* **GIVEN DATA**:
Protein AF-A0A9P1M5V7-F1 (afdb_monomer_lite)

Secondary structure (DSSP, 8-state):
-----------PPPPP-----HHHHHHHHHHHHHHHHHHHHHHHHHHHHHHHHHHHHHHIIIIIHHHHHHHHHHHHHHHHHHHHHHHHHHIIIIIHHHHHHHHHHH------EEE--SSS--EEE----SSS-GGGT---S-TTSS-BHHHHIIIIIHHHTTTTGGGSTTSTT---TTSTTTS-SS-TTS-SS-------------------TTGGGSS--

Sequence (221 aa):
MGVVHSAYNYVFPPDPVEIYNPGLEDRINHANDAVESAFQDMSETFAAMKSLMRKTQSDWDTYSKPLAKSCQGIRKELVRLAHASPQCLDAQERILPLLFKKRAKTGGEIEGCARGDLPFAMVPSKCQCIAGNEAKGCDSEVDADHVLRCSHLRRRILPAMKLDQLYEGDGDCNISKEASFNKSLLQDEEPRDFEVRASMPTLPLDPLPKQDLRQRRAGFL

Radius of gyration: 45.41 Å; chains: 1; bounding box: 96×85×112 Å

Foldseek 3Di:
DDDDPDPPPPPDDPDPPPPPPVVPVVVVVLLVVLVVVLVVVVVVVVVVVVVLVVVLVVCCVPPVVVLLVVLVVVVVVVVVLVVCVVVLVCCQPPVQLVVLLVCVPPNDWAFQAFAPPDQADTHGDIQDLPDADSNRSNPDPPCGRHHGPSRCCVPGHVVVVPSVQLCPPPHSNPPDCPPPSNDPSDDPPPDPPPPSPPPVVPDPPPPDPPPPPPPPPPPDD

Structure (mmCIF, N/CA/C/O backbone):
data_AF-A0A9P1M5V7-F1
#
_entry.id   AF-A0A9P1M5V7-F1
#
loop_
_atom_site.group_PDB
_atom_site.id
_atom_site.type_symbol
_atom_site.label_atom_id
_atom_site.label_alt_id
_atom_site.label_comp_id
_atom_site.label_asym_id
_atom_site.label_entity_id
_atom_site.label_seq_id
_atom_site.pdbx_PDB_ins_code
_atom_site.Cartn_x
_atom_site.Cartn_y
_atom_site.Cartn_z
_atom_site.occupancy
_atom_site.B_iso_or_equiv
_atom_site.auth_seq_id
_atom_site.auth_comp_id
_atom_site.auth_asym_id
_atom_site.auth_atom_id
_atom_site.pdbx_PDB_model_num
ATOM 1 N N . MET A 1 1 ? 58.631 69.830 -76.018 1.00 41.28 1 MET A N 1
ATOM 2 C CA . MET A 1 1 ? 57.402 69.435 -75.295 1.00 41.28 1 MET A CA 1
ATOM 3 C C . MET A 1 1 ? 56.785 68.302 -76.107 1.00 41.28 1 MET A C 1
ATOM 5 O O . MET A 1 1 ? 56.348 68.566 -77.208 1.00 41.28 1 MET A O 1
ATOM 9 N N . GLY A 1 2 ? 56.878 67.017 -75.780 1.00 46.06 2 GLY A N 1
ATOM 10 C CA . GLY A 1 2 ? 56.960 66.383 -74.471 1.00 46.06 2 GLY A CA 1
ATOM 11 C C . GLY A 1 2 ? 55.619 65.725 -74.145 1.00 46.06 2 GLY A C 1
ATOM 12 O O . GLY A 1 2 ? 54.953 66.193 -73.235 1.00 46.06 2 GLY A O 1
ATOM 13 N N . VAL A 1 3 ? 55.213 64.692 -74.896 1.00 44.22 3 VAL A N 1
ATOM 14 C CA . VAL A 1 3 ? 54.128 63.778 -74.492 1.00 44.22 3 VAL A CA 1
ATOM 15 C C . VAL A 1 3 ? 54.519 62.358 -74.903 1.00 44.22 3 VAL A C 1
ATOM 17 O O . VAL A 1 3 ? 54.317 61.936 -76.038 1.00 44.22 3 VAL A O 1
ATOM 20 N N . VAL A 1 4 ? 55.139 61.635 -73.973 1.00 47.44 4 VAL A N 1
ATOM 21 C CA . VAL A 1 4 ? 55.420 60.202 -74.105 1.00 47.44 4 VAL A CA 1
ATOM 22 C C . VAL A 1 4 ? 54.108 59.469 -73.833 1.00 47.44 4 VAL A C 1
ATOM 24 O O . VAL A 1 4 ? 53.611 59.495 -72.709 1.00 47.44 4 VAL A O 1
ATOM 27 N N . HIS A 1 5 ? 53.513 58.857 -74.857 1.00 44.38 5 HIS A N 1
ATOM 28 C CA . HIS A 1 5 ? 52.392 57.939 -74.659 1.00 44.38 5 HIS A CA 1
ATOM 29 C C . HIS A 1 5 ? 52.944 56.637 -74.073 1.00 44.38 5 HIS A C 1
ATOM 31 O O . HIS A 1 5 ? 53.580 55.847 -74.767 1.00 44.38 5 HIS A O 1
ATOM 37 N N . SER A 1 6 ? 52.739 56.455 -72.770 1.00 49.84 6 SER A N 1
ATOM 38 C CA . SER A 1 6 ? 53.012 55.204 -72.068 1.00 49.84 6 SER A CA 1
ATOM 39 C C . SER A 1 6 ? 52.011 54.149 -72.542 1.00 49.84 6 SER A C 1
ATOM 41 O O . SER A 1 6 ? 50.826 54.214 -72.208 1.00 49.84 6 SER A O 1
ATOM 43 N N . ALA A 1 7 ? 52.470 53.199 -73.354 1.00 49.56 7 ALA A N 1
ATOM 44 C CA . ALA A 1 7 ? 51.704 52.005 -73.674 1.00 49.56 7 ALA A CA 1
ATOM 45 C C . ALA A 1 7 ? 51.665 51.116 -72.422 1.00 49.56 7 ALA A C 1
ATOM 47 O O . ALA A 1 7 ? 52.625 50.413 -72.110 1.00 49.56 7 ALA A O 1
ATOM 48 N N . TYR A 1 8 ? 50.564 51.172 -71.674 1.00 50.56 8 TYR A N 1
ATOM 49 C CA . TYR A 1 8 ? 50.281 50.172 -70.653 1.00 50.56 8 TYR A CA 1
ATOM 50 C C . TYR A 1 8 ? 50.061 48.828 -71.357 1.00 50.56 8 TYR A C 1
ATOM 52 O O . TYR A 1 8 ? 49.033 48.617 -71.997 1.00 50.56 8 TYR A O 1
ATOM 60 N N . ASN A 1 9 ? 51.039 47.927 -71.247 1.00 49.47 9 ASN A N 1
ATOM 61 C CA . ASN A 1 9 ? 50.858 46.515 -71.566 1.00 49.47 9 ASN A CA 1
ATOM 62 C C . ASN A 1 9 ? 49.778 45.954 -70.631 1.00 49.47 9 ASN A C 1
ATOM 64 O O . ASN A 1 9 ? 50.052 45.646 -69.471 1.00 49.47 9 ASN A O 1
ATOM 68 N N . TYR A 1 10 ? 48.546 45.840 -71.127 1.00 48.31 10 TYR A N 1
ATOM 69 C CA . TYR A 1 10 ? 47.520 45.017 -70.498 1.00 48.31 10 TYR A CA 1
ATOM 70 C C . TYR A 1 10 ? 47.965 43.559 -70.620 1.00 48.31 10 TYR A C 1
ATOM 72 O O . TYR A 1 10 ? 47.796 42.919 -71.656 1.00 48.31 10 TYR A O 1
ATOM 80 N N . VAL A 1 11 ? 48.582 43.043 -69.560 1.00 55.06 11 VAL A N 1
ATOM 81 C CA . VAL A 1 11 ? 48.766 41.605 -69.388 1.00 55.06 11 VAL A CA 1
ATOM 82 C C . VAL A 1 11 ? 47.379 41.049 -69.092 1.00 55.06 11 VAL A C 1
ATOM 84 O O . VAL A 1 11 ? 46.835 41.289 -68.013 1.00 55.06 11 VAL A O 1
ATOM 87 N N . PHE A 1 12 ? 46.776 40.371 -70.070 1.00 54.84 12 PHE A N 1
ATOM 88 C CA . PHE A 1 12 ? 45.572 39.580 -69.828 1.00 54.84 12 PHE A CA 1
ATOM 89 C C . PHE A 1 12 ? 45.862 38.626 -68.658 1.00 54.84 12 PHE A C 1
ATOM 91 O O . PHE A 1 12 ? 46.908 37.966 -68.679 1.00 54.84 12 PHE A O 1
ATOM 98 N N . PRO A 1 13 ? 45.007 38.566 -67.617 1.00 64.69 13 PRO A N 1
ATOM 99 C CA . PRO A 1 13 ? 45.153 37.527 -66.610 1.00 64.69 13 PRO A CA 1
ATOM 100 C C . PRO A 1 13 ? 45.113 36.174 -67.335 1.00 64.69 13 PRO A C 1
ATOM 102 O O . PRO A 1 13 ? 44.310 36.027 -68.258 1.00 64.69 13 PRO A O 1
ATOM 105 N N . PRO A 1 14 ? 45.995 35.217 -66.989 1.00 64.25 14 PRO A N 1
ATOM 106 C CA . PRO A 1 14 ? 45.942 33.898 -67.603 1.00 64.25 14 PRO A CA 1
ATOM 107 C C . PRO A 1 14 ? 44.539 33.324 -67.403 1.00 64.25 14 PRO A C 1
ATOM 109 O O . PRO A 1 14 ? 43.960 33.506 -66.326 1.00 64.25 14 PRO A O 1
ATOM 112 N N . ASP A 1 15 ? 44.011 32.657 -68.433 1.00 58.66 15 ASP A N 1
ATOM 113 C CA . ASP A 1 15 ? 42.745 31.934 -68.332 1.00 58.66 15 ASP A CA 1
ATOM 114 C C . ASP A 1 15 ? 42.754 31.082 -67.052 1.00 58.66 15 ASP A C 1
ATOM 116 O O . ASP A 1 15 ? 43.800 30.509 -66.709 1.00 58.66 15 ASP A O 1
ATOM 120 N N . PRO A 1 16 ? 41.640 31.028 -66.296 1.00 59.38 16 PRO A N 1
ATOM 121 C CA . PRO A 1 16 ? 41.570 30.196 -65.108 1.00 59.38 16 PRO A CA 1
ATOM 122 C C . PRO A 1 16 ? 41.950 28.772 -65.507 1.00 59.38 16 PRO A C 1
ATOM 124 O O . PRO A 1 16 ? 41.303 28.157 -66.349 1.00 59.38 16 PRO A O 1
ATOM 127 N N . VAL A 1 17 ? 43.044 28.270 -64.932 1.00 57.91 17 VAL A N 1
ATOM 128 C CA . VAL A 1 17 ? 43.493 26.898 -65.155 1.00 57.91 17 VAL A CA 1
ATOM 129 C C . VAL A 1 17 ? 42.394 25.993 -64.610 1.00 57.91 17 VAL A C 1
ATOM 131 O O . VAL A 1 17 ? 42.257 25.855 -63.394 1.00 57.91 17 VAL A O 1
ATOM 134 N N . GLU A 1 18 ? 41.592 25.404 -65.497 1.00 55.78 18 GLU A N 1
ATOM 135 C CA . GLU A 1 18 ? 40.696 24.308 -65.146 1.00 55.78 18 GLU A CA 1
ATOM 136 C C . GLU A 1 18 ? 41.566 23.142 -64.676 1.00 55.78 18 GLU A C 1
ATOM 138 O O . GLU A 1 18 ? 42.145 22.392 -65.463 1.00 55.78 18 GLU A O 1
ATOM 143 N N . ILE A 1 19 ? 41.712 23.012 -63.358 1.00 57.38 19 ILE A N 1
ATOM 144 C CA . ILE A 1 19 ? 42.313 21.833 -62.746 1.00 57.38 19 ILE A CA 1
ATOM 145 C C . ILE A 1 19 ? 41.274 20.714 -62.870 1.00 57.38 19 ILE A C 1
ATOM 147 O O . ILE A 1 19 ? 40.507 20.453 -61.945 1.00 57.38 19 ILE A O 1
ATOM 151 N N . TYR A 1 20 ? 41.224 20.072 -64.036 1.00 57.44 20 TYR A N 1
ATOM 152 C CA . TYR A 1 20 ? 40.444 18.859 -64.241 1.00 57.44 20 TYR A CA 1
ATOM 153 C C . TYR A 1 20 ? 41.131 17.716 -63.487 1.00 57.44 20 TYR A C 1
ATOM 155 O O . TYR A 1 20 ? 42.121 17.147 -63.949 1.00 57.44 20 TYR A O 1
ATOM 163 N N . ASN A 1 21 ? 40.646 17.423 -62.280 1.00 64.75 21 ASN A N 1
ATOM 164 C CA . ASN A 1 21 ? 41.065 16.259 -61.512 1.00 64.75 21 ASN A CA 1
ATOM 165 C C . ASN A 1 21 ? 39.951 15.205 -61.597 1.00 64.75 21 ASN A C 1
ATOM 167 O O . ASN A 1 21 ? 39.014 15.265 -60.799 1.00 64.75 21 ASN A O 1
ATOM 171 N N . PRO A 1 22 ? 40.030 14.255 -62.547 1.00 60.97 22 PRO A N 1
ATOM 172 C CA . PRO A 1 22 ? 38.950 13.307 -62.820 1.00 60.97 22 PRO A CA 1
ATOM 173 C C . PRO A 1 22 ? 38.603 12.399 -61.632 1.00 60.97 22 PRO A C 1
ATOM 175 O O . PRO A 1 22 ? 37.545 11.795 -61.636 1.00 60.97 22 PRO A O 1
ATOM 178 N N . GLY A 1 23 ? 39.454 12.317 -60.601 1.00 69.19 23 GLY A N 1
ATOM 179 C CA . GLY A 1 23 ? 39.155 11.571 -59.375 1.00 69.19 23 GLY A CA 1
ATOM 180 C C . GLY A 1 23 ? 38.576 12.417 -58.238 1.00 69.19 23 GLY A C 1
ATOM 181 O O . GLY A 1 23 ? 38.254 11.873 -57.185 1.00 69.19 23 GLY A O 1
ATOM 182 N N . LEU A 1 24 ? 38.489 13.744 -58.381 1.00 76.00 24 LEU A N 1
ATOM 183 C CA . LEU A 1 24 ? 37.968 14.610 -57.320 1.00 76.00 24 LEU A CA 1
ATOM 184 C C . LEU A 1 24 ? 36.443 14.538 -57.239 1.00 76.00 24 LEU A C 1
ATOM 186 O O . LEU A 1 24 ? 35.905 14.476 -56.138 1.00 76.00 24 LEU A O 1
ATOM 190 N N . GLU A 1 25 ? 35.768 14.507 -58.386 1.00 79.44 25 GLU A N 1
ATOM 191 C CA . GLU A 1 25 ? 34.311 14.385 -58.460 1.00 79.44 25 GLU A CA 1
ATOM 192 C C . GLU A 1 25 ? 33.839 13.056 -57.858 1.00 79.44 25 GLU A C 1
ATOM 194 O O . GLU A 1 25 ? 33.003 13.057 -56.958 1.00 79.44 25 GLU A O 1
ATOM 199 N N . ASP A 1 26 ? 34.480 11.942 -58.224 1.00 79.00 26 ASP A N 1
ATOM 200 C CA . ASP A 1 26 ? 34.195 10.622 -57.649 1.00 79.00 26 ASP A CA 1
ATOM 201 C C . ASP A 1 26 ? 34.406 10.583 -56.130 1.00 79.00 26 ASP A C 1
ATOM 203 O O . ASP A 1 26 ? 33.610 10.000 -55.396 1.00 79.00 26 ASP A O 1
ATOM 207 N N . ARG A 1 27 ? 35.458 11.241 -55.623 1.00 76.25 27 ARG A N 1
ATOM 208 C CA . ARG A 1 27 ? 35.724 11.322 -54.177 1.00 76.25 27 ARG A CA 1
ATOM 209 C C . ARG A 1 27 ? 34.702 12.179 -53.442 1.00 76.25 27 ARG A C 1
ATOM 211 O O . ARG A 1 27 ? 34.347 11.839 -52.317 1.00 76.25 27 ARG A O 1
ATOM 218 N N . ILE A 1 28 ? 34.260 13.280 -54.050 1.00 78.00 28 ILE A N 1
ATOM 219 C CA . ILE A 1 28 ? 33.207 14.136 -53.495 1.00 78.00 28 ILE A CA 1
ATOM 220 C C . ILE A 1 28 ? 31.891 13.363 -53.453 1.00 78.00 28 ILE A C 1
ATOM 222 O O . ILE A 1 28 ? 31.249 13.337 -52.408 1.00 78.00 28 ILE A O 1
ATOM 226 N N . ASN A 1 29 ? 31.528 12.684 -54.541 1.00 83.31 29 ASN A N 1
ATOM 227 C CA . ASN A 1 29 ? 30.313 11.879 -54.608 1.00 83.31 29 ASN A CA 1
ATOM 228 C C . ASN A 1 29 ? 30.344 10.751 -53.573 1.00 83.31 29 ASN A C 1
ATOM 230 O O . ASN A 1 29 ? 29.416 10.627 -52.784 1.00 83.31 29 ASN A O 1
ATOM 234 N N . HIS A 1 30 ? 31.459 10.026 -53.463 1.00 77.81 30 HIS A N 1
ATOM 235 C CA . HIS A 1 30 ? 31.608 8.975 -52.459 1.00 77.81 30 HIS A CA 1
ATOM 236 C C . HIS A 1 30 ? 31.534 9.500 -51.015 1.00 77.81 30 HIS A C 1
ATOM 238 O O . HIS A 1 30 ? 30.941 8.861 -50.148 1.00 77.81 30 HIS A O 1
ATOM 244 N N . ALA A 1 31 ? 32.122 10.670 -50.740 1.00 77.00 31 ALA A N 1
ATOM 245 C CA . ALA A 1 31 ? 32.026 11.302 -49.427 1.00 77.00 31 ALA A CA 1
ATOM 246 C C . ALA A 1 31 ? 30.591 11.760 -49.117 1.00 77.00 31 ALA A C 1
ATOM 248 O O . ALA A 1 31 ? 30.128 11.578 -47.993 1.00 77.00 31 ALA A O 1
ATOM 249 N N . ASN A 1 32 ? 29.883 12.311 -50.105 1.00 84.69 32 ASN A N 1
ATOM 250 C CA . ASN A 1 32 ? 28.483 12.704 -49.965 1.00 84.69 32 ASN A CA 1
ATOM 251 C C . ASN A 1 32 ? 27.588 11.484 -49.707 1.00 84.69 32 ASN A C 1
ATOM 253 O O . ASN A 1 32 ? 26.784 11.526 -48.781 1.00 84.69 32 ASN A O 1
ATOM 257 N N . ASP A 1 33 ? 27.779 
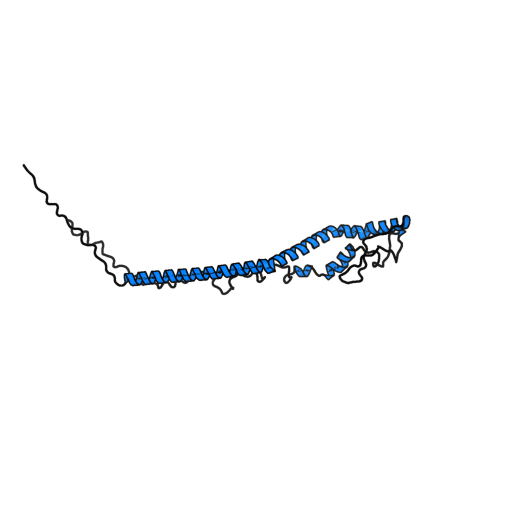10.387 -50.445 1.00 84.12 33 ASP A N 1
ATOM 258 C CA . ASP A 1 33 ? 27.032 9.137 -50.260 1.00 84.12 33 ASP A CA 1
ATOM 259 C C . ASP A 1 33 ? 27.259 8.542 -48.863 1.00 84.12 33 ASP A C 1
ATOM 261 O O . ASP A 1 33 ? 26.315 8.109 -48.202 1.00 84.12 33 ASP A O 1
ATOM 265 N N . ALA A 1 34 ? 28.505 8.554 -48.375 1.00 77.62 34 ALA A N 1
ATOM 266 C CA . ALA A 1 34 ? 28.834 8.068 -47.037 1.00 77.62 34 ALA A CA 1
ATOM 267 C C . ALA A 1 34 ? 28.180 8.916 -45.932 1.00 77.62 34 ALA A C 1
ATOM 269 O O . ALA A 1 34 ? 27.680 8.374 -44.944 1.00 77.62 34 ALA A O 1
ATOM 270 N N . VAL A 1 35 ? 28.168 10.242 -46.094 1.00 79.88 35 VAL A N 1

* **ACTIVITY**: In the listing above, locate the line containing "ATOM 114 C C" and the line containing "ATOM 172 C CA". Transcribe those two lines and everything between them, exactly as written.

* **TASK SOLUTION**:
ATOM 114 C C . ASP A 1 15 ? 42.754 31.082 -67.052 1.00 58.66 15 ASP A C 1
ATOM 116 O O . ASP A 1 15 ? 43.800 30.509 -66.709 1.00 58.66 15 ASP A O 1
ATOM 120 N N . PRO A 1 16 ? 41.640 31.028 -66.296 1.00 59.38 16 PRO A N 1
ATOM 121 C CA . PRO A 1 16 ? 41.570 30.196 -65.108 1.00 59.38 16 PRO A CA 1
ATOM 122 C C . PRO A 1 16 ? 41.950 28.772 -65.507 1.00 59.38 16 PRO A C 1
ATOM 124 O O . PRO A 1 16 ? 41.303 28.157 -66.349 1.00 59.38 16 PRO A O 1
ATOM 127 N N . VAL A 1 17 ? 43.044 28.270 -64.932 1.00 57.91 17 VAL A N 1
ATOM 128 C CA . VAL A 1 17 ? 43.493 26.898 -65.155 1.00 57.91 17 VAL A CA 1
ATOM 129 C C . VAL A 1 17 ? 42.394 25.993 -64.610 1.00 57.91 17 VAL A C 1
ATOM 131 O O . VAL A 1 17 ? 42.257 25.855 -63.394 1.00 57.91 17 VAL A O 1
ATOM 134 N N . GLU A 1 18 ? 41.592 25.404 -65.497 1.00 55.78 18 GLU A N 1
ATOM 135 C CA . GLU A 1 18 ? 40.696 24.308 -65.146 1.00 55.78 18 GLU A CA 1
ATOM 136 C C . GLU A 1 18 ? 41.566 23.142 -64.676 1.00 55.78 18 GLU A C 1
ATOM 138 O O . GLU A 1 18 ? 42.145 22.392 -65.463 1.00 55.78 18 GLU A O 1
ATOM 143 N N . ILE A 1 19 ? 41.712 23.012 -63.358 1.00 57.38 19 ILE A N 1
ATOM 144 C CA . ILE A 1 19 ? 42.313 21.833 -62.746 1.00 57.38 19 ILE A CA 1
ATOM 145 C C . ILE A 1 19 ? 41.274 20.714 -62.870 1.00 57.38 19 ILE A C 1
ATOM 147 O O . ILE A 1 19 ? 40.507 20.453 -61.945 1.00 57.38 19 ILE A O 1
ATOM 151 N N . TYR A 1 20 ? 41.224 20.072 -64.036 1.00 57.44 20 TYR A N 1
ATOM 152 C CA . TYR A 1 20 ? 40.444 18.859 -64.241 1.00 57.44 20 TYR A CA 1
ATOM 153 C C . TYR A 1 20 ? 41.131 17.716 -63.487 1.00 57.44 20 TYR A C 1
ATOM 155 O O . TYR A 1 20 ? 42.121 17.147 -63.949 1.00 57.44 20 TYR A O 1
ATOM 163 N N . ASN A 1 21 ? 40.646 17.423 -62.280 1.00 64.75 21 ASN A N 1
ATOM 164 C CA . ASN A 1 21 ? 41.065 16.259 -61.512 1.00 64.75 21 ASN A CA 1
ATOM 165 C C . ASN A 1 21 ? 39.951 15.205 -61.597 1.00 64.75 21 ASN A C 1
ATOM 167 O O . ASN A 1 21 ? 39.014 15.265 -60.799 1.00 64.75 21 ASN A O 1
ATOM 171 N N . PRO A 1 22 ? 40.030 14.255 -62.547 1.00 60.97 22 PRO A N 1
ATOM 172 C CA . PRO A 1 22 ? 38.950 13.307 -62.820 1.00 60.97 22 PRO A CA 1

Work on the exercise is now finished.